Lessons from the journey: resilience, timing, and vision
Samia’s story offers many lessons for anyone chasing a dream, especially one that is not widely accepted.
Resilience matters. Many early recipes failed. Many shops rejected the concept. Instead of quitting, she learned, adapted, and tried again.
Patience and timing are everything. She could have rushed growth and tried to sell everywhere at once. Instead, she focused on building trust slowly. Waiting until she had the right products and process laid a strong foundation.
Quality and standards must never be compromised. She learned that not every shop was a right fit. She let go when needed and focused on the right customers. That allowed Little Addiction to grow with integrity.
Vision beyond immediate profit is important. Her dream is not just to sell desserts. It is to create a brand that transforms how people view sweets as food, medicine, joy, and nourishment all at once.
The future: scaling health, sweetness, and purpose worldwide
Samia’s ambitions for Little Addiction go beyond Lebanon. She envisions a multinational brand. She wants desserts that are healthy, do not spike blood sugar, and bring joy to people everywhere. She is exploring savory options and products that do not require refrigeration, making them accessible, versatile, and easier to distribute globally.

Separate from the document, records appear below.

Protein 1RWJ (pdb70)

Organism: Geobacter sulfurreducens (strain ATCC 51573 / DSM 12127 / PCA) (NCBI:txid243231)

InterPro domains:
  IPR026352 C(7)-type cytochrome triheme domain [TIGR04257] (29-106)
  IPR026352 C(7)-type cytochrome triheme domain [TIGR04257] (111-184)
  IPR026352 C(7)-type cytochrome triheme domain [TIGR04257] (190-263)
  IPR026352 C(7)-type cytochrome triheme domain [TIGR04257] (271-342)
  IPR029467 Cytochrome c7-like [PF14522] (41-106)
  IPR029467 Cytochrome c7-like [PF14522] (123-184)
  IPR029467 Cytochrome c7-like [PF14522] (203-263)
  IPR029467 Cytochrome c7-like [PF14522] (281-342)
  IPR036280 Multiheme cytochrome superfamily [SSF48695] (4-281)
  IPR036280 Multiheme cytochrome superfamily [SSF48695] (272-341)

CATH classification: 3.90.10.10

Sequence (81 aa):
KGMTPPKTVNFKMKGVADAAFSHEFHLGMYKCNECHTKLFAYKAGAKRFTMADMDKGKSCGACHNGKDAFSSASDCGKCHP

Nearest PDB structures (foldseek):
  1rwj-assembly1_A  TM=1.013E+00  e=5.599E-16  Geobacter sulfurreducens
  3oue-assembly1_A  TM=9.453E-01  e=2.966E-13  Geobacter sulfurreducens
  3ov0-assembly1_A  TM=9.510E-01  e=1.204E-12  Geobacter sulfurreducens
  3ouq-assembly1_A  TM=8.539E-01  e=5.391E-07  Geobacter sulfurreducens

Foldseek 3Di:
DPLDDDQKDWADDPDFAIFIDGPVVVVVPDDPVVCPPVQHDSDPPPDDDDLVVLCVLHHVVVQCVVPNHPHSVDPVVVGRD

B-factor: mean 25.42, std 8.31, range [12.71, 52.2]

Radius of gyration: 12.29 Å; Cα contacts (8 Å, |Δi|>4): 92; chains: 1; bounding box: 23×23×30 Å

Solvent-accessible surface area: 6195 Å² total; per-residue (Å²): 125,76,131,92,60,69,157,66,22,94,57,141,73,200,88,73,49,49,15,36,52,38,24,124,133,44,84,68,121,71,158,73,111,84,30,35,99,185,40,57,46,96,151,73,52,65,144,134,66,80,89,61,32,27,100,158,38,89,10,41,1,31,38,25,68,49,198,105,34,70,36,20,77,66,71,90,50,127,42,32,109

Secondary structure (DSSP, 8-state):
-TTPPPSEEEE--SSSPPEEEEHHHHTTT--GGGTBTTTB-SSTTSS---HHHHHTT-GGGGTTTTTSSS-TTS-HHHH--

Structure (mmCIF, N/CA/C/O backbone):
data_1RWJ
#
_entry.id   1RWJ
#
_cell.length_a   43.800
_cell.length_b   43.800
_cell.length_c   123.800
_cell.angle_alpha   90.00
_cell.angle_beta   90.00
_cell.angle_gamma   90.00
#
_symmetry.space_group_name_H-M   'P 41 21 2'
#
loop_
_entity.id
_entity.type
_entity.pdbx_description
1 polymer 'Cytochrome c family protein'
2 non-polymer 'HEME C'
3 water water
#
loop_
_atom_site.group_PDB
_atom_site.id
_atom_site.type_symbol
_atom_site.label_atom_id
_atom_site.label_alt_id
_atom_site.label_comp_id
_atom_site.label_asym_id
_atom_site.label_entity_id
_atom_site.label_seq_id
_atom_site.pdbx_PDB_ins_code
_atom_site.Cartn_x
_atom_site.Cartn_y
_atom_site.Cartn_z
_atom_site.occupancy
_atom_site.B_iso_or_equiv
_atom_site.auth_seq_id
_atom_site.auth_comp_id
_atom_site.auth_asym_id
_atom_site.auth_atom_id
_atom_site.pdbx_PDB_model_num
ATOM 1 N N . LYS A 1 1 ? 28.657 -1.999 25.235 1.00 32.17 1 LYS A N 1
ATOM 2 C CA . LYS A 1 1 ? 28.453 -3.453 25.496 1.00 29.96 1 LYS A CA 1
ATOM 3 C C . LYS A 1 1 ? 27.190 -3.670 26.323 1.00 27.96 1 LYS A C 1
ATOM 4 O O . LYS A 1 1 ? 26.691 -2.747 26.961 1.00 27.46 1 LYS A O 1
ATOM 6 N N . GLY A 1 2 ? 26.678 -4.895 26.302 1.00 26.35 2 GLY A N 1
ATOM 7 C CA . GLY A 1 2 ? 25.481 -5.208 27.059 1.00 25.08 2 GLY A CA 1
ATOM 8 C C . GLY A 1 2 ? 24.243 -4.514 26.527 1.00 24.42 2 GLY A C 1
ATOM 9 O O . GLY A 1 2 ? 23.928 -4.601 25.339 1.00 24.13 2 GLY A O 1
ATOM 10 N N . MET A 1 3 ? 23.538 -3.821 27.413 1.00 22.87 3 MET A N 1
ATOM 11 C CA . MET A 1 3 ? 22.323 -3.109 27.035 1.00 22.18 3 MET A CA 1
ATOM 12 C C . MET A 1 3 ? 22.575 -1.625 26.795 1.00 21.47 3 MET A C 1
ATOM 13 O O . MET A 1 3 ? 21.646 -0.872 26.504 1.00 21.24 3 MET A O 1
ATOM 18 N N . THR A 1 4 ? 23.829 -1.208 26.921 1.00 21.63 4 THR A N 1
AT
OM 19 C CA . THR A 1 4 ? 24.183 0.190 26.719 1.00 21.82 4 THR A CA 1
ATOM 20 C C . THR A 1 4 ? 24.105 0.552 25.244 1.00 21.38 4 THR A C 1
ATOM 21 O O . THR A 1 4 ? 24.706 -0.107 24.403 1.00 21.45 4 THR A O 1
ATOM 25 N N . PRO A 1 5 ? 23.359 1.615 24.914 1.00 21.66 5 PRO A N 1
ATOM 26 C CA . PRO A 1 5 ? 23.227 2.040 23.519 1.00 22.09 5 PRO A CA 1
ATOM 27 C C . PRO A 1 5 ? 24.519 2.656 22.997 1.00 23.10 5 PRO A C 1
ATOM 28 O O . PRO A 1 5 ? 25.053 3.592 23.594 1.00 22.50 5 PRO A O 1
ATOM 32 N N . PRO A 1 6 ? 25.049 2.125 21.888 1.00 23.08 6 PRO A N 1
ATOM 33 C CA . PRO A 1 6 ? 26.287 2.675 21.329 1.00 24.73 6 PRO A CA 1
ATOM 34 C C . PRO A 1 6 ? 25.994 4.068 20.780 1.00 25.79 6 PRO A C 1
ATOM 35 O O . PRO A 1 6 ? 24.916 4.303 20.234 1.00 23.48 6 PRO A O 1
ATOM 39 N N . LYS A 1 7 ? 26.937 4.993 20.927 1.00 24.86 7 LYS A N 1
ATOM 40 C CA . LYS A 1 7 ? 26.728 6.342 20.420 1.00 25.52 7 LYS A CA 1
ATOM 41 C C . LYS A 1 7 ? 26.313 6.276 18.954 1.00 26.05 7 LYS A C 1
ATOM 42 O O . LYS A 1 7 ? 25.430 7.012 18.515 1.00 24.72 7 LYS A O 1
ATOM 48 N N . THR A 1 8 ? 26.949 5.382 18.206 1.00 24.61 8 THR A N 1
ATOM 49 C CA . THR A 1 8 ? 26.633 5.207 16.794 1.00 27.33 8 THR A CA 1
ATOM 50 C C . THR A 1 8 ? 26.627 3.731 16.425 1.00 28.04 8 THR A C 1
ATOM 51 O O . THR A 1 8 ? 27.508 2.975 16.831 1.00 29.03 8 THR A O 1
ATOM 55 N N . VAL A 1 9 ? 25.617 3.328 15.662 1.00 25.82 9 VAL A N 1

Her message goes beyond desserts. She wants to show that food challenges, even serious ones like binge eating or gut issues, are solvable with determination, knowledge, and heart. She hopes to inspire others that with vision, patience, quality, and purpose, anything meaningful can be created.
Most of all, Samia wants to remind people that it is okay to love sweets. It is okay to crave dessert. What matters is intention, ingredients, and balance. With those, indulgence can become mindful, nourishing, and healing.
A message to the younger self and everyone reading
If she could talk to the girl who struggled with binge eating and guilt, she would say:
Keep going. Do not rush. Your pace is enough. Believe in your vision, even if others do not understand it yet. Your challenges are shaping your strength and refining your purpose. Every hard moment is preparing you for something beautiful. Trust the journey.
To anyone reading this, you may be under pressure, doubting yourself, or craving something you fear. Remember, food, like life, is about balance. With heart, discipline, and compassion, you can rewrite your relationship with both.
Let desserts be not a trap, but a source of healing, joy, and balance.